* YOUR OBJECTIVE: Only the lines from the one containing "ATOM 22 N N" through the one containing "ATOM 51 C C" should be printed, exactly as they appear below, with both ends included.

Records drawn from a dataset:
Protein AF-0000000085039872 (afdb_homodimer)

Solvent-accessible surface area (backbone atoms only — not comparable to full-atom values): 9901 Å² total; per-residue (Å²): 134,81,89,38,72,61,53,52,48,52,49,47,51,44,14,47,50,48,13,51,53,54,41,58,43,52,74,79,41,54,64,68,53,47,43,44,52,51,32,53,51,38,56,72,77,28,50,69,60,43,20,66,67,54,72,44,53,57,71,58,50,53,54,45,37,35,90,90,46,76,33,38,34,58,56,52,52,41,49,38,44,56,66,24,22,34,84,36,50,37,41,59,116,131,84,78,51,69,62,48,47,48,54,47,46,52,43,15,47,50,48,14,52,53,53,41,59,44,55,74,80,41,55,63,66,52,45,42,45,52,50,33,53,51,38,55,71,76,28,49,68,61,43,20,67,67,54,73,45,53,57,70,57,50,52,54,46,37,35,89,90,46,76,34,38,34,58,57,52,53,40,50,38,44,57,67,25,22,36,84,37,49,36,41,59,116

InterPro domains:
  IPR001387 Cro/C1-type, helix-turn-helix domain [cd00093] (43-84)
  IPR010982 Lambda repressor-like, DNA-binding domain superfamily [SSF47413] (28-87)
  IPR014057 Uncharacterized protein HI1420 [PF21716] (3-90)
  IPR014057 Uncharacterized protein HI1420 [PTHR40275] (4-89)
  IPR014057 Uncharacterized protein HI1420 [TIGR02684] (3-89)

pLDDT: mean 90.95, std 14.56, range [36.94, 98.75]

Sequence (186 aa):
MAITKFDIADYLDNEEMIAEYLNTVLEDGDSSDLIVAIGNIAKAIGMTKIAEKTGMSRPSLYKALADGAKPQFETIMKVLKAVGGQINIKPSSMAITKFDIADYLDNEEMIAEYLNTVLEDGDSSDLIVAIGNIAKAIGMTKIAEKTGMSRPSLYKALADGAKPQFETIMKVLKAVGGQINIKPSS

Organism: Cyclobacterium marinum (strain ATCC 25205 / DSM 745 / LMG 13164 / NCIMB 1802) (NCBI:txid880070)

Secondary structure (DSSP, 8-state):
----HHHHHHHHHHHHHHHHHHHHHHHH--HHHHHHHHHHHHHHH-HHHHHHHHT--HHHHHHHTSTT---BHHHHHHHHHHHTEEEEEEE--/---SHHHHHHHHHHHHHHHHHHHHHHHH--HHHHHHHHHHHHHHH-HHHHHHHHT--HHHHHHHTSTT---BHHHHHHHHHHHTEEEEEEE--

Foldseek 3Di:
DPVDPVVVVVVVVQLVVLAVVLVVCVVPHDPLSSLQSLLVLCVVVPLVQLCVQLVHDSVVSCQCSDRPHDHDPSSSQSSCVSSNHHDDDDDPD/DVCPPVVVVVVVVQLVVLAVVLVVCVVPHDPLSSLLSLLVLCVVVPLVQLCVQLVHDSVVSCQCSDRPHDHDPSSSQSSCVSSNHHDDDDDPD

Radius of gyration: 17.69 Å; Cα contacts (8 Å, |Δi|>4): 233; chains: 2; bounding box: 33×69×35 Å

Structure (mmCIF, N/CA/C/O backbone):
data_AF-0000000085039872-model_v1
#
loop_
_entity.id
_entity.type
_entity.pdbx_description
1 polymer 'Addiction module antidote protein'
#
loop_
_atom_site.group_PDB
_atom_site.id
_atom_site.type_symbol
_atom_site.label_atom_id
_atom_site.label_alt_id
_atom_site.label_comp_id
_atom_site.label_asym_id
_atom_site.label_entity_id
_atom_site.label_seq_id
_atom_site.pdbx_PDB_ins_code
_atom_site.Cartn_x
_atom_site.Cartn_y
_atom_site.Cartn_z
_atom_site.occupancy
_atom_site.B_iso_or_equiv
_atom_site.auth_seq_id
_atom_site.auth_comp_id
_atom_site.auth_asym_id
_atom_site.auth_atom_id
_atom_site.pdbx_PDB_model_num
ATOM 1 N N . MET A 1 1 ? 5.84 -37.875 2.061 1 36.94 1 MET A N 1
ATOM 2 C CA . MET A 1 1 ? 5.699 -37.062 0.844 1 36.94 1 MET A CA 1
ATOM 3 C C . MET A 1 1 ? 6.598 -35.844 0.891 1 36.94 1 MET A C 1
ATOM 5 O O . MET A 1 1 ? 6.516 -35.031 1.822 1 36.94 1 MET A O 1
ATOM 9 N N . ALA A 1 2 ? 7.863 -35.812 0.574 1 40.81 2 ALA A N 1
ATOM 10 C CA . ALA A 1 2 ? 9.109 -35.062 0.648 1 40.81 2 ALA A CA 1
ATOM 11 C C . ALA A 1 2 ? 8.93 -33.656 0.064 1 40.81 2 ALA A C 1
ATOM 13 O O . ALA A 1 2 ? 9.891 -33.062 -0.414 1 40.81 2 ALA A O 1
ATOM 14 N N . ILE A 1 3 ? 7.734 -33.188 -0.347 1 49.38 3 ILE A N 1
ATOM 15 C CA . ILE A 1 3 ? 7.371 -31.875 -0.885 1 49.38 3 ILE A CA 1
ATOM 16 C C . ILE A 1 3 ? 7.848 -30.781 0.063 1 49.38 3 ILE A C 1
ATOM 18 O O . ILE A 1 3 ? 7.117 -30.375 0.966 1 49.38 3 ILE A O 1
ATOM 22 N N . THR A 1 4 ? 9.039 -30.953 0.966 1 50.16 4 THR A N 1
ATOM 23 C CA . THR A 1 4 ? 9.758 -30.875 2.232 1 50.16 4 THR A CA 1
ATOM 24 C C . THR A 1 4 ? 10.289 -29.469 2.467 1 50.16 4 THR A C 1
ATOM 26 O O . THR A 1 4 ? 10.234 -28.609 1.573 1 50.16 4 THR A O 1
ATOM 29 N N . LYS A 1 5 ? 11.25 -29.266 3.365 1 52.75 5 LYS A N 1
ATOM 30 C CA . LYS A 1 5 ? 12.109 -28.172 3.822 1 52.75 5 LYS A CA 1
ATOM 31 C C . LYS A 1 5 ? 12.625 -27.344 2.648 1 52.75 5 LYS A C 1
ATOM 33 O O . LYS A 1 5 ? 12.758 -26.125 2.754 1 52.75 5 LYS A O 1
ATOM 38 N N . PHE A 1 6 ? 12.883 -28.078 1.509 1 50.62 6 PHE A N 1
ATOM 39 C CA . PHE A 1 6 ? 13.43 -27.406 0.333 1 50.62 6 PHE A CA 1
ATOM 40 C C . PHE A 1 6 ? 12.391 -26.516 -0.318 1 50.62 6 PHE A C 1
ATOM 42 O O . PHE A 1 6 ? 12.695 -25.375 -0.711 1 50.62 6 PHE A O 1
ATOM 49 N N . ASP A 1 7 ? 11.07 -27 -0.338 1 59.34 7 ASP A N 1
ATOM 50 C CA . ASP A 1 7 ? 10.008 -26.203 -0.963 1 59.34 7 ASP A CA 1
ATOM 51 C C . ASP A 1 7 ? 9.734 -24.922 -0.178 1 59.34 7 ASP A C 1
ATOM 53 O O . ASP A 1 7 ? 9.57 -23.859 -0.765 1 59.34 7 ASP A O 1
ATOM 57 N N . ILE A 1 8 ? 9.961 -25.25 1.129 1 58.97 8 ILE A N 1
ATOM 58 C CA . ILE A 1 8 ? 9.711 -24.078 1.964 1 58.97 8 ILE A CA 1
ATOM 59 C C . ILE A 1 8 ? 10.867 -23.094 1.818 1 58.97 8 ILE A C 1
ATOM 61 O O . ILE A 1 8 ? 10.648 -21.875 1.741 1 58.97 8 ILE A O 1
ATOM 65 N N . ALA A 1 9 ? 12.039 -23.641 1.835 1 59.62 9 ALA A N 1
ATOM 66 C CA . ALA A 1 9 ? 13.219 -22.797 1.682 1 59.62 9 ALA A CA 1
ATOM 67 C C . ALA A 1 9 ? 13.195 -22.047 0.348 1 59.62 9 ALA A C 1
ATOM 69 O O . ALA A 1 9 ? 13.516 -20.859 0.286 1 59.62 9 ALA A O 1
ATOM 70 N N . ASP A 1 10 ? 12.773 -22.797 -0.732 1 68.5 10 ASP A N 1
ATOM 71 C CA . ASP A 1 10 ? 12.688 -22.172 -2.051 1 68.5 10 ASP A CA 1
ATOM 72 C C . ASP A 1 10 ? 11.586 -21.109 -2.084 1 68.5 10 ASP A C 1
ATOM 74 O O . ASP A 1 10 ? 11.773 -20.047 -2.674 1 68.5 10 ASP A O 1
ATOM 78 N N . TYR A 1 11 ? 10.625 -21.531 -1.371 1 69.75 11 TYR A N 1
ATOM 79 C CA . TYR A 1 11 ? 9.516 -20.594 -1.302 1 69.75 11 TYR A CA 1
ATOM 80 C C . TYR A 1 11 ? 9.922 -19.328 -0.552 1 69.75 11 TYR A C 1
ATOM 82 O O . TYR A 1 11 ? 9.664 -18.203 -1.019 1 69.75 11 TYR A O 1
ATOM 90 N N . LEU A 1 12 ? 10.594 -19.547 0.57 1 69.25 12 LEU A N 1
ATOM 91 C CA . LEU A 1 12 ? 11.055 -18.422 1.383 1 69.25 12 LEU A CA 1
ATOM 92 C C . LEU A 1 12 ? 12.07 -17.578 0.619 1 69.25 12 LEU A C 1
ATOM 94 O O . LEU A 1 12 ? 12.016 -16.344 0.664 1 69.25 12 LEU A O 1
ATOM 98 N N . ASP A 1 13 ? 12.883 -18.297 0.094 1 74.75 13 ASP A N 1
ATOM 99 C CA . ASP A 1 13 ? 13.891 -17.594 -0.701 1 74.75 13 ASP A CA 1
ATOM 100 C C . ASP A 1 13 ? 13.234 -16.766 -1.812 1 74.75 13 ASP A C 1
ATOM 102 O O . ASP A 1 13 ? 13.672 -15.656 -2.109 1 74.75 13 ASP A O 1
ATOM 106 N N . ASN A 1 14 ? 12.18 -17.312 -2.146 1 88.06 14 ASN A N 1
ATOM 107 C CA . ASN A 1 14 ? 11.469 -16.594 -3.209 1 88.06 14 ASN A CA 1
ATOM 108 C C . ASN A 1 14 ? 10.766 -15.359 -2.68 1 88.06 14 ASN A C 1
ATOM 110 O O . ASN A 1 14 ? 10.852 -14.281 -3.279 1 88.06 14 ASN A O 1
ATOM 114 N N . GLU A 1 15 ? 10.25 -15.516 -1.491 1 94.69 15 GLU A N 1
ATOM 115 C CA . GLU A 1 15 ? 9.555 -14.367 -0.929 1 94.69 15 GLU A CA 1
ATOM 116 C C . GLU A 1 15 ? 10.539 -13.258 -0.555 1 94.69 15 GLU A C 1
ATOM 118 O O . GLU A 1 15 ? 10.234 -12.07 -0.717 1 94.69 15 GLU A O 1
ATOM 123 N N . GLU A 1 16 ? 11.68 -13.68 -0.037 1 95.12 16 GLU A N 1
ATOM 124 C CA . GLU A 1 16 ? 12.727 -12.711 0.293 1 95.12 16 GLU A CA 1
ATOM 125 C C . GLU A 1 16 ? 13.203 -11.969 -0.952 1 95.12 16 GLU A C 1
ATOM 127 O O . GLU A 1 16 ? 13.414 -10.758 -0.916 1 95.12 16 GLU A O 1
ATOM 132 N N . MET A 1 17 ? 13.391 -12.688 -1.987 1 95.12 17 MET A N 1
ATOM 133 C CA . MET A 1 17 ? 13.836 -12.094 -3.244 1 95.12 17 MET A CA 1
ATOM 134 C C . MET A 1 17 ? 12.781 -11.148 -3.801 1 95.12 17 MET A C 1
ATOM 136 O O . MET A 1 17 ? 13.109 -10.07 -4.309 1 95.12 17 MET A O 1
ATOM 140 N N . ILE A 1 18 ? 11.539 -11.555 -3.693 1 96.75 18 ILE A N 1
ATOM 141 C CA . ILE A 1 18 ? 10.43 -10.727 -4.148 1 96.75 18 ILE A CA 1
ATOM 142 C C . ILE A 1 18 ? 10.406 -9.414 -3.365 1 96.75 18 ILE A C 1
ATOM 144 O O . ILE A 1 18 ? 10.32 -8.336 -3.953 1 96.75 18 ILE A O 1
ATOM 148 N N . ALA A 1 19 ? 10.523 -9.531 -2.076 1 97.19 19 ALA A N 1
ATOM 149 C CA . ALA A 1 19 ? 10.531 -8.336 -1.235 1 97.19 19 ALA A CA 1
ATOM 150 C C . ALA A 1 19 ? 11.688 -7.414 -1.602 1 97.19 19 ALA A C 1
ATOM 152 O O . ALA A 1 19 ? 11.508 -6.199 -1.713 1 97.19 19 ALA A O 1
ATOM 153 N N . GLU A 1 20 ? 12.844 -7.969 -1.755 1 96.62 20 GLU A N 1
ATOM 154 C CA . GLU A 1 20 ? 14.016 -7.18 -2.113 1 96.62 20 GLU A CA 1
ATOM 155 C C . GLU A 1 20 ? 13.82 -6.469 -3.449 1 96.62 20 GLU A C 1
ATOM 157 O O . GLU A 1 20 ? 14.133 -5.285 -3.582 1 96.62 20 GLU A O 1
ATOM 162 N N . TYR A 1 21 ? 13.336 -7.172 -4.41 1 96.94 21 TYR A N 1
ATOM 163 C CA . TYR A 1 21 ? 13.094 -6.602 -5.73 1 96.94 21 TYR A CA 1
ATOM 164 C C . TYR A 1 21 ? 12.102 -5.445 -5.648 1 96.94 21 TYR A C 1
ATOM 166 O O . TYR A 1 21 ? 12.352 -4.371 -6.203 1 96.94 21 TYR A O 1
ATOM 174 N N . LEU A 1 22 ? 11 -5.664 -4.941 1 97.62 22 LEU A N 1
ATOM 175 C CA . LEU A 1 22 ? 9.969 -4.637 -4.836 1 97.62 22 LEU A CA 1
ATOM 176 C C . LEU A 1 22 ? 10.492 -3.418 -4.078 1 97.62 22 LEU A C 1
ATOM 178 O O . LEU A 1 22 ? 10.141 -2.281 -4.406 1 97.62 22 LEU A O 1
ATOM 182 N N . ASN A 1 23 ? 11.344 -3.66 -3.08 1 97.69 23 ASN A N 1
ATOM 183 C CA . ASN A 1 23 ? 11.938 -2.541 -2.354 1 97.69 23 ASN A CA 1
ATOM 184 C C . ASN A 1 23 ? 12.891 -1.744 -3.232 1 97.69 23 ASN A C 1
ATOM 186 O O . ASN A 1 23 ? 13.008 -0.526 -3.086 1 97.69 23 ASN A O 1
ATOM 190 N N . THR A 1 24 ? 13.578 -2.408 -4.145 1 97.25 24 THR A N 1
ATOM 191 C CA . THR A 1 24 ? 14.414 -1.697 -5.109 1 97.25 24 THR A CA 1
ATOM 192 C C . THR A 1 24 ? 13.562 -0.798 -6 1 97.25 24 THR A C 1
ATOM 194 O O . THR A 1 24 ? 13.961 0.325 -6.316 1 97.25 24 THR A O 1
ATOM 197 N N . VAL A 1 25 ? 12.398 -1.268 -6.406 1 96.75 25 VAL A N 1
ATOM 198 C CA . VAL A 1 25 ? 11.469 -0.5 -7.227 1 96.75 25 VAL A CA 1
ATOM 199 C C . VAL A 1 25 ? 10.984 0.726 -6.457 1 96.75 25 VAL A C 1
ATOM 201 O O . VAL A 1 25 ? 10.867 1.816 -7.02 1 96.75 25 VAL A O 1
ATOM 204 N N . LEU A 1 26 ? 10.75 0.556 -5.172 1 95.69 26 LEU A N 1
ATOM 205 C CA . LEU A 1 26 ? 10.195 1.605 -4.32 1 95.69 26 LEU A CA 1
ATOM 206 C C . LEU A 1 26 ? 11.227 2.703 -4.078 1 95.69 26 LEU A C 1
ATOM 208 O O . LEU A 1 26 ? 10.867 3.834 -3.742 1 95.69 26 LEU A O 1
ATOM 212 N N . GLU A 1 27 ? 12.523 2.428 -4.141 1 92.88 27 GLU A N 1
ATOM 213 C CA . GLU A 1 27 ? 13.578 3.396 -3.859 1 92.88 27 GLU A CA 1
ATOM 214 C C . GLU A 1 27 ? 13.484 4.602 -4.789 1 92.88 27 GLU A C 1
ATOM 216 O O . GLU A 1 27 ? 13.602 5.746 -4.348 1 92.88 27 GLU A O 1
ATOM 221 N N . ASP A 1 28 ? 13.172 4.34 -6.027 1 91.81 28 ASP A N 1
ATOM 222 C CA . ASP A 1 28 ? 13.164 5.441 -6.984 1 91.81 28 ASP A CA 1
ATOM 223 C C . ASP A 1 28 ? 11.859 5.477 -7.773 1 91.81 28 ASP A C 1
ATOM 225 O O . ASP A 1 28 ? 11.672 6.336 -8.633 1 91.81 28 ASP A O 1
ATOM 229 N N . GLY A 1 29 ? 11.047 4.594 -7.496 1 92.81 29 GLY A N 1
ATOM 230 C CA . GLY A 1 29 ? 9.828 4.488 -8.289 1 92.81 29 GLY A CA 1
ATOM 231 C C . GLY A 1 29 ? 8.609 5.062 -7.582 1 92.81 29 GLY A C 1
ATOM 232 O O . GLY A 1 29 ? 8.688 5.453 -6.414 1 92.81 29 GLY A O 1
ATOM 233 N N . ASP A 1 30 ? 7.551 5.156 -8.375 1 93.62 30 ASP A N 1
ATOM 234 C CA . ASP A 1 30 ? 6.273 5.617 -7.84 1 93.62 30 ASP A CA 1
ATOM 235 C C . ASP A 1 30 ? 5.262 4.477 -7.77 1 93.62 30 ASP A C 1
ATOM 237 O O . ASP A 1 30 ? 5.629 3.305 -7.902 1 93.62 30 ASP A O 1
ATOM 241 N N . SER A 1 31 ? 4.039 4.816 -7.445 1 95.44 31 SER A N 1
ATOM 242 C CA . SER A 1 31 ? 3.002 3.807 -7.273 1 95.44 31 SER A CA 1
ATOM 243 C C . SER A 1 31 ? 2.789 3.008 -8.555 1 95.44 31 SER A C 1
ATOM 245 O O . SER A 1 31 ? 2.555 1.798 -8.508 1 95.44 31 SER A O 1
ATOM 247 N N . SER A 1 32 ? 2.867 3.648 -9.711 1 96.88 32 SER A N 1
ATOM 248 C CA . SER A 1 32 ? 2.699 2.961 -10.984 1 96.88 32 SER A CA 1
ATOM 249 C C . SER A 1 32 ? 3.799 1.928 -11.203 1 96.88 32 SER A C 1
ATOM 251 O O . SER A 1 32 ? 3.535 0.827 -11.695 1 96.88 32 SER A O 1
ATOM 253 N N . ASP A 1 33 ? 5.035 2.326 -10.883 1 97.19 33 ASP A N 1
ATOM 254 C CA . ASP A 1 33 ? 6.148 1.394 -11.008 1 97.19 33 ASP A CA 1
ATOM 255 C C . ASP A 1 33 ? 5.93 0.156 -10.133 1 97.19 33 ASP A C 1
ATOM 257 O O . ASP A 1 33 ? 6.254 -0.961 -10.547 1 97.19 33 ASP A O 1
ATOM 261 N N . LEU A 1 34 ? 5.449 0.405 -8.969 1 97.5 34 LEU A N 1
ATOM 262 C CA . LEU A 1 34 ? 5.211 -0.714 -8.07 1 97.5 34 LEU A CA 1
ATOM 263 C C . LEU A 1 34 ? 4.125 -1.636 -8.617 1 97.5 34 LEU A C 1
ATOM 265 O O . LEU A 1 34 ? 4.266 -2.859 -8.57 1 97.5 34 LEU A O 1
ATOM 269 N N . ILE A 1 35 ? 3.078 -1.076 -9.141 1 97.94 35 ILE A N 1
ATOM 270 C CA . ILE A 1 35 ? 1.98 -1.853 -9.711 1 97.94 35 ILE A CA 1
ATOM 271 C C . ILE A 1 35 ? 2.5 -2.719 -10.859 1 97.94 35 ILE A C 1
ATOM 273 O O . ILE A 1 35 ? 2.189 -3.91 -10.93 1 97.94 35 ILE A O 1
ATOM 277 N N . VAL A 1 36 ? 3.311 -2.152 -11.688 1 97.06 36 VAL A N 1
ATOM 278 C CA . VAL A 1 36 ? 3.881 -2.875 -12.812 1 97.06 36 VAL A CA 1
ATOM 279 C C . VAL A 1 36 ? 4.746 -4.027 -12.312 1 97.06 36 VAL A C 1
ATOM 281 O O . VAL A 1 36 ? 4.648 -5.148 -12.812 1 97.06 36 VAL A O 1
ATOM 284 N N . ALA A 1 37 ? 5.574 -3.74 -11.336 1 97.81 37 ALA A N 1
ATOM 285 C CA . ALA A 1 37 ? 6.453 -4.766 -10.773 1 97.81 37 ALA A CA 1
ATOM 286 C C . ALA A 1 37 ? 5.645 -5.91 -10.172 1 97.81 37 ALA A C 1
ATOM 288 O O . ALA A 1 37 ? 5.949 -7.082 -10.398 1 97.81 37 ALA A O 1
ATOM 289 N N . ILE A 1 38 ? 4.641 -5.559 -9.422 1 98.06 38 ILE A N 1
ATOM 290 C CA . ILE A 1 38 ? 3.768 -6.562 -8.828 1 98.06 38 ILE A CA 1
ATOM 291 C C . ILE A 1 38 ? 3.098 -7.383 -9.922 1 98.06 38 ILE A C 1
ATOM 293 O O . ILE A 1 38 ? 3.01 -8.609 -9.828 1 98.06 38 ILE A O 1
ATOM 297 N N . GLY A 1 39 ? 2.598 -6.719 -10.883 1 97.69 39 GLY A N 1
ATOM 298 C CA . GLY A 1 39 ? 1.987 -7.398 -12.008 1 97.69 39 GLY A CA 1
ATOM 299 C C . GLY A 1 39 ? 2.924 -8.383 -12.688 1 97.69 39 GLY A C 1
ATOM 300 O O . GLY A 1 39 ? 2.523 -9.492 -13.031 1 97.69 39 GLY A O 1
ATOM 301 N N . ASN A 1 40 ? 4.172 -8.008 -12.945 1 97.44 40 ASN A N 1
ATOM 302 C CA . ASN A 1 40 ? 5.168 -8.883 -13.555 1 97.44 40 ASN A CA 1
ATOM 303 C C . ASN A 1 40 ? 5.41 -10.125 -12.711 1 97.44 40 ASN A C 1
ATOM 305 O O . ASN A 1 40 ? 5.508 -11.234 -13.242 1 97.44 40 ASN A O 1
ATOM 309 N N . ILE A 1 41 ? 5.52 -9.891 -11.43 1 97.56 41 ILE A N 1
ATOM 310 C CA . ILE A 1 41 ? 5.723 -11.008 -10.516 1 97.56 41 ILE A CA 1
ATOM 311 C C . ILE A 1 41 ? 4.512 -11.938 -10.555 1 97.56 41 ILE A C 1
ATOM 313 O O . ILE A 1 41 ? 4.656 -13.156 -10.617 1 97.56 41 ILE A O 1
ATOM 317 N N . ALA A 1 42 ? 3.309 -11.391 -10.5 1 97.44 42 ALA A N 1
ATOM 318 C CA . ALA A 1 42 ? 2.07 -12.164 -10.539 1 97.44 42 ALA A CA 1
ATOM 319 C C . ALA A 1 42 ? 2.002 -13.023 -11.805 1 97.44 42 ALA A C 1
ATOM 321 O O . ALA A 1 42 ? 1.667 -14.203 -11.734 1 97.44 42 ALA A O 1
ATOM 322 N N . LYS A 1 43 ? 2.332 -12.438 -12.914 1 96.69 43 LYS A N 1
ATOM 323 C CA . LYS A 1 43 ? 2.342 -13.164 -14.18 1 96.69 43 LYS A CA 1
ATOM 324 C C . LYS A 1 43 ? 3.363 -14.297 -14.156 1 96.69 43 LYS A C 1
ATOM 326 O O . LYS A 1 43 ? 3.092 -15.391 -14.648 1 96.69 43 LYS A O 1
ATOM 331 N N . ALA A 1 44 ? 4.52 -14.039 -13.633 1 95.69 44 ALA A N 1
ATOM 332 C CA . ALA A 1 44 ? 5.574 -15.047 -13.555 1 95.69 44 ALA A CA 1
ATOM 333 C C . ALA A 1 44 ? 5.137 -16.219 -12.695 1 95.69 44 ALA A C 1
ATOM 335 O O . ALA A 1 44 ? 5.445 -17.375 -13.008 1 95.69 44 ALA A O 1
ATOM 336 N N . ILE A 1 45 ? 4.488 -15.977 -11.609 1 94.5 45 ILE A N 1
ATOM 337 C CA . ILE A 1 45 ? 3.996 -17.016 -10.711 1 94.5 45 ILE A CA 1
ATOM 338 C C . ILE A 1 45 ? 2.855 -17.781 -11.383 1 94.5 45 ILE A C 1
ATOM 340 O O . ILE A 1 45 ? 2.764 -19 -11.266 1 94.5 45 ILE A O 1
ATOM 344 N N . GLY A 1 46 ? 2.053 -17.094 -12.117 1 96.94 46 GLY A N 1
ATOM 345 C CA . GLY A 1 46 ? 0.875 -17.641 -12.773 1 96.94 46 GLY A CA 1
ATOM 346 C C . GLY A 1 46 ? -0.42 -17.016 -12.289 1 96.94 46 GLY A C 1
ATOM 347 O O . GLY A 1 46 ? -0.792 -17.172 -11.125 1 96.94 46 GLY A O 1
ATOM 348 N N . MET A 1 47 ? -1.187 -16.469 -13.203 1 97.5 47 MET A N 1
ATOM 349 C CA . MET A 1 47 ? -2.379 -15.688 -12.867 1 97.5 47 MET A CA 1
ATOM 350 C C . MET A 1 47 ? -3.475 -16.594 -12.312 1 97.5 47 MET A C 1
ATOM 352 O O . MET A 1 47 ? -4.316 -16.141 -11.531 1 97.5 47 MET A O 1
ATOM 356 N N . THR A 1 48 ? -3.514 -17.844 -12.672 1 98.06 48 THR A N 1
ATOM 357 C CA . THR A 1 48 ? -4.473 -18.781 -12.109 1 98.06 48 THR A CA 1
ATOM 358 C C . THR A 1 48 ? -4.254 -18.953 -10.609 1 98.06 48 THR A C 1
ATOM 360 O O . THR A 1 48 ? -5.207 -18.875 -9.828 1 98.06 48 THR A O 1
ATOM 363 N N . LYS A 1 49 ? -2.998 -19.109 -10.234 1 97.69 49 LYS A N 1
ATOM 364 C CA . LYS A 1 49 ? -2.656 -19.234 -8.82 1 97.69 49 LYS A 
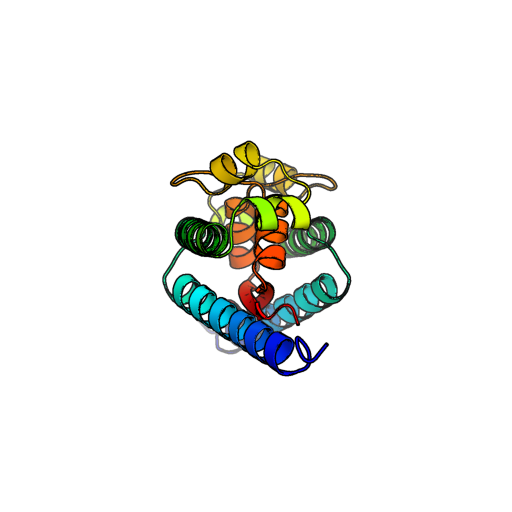CA 1
ATOM 365 C C . LYS A 1 49 ? -2.967 -17.953 -8.055 1 97.69 49 LYS A C 1
ATOM 367 O O . LYS A 1 49 ? -3.492 -18 -6.941 1 97.69 49 LYS A O 1
ATOM 372 N N . ILE A 1 50 ? -2.635 -16.812 -8.656 1 97.94 50 ILE A N 1
ATOM 373 C CA . ILE A 1 50 ? -2.893 -15.523 -8.031 1 97.94 50 ILE A CA 1
ATOM 374 C C . ILE A 1 50 ? -4.395 -15.336 -7.836 1 97.94 50 ILE A C 1
ATOM 376 O O . ILE A 1 50 ? -4.836 -14.867 -6.781 1 97.94 50 ILE A O 1
ATOM 380 N N . ALA A 1 51 ? -5.176 -15.695 -8.812 1 98.69 51 ALA A N 1
ATOM 381 C CA . ALA A 1 51 ? -6.633 -15.602 -8.727 1 98.69 51 ALA A CA 1
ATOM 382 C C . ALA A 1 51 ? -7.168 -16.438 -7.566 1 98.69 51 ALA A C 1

* ANSWER TO THE PROBLEM:
ATOM 22 N N . THR A 1 4 ? 9.039 -30.953 0.966 1 50.16 4 THR A N 1
ATOM 23 C CA . THR A 1 4 ? 9.758 -30.875 2.232 1 50.16 4 THR A CA 1
ATOM 24 C C . THR A 1 4 ? 10.289 -29.469 2.467 1 50.16 4 THR A C 1
ATOM 26 O O . THR A 1 4 ? 10.234 -28.609 1.573 1 50.16 4 THR A O 1
ATOM 29 N N . LYS A 1 5 ? 11.25 -29.266 3.365 1 52.75 5 LYS A N 1
ATOM 30 C CA . LYS A 1 5 ? 12.109 -28.172 3.822 1 52.75 5 LYS A CA 1
ATOM 31 C C . LYS A 1 5 ? 12.625 -27.344 2.648 1 52.75 5 LYS A C 1
ATOM 33 O O . LYS A 1 5 ? 12.758 -26.125 2.754 1 52.75 5 LYS A O 1
ATOM 38 N N . PHE A 1 6 ? 12.883 -28.078 1.509 1 50.62 6 PHE A N 1
ATOM 39 C CA . PHE A 1 6 ? 13.43 -27.406 0.333 1 50.62 6 PHE A CA 1
ATOM 40 C C . PHE A 1 6 ? 12.391 -26.516 -0.318 1 50.62 6 PHE A C 1
ATOM 42 O O . PHE A 1 6 ? 12.695 -25.375 -0.711 1 50.62 6 PHE A O 1
ATOM 49 N N . ASP A 1 7 ? 11.07 -27 -0.338 1 59.34 7 ASP A N 1
ATOM 50 C CA . ASP A 1 7 ? 10.008 -26.203 -0.963 1 59.34 7 ASP A CA 1
ATOM 51 C C . ASP A 1 7 ? 9.734 -24.922 -0.178 1 59.34 7 ASP A C 1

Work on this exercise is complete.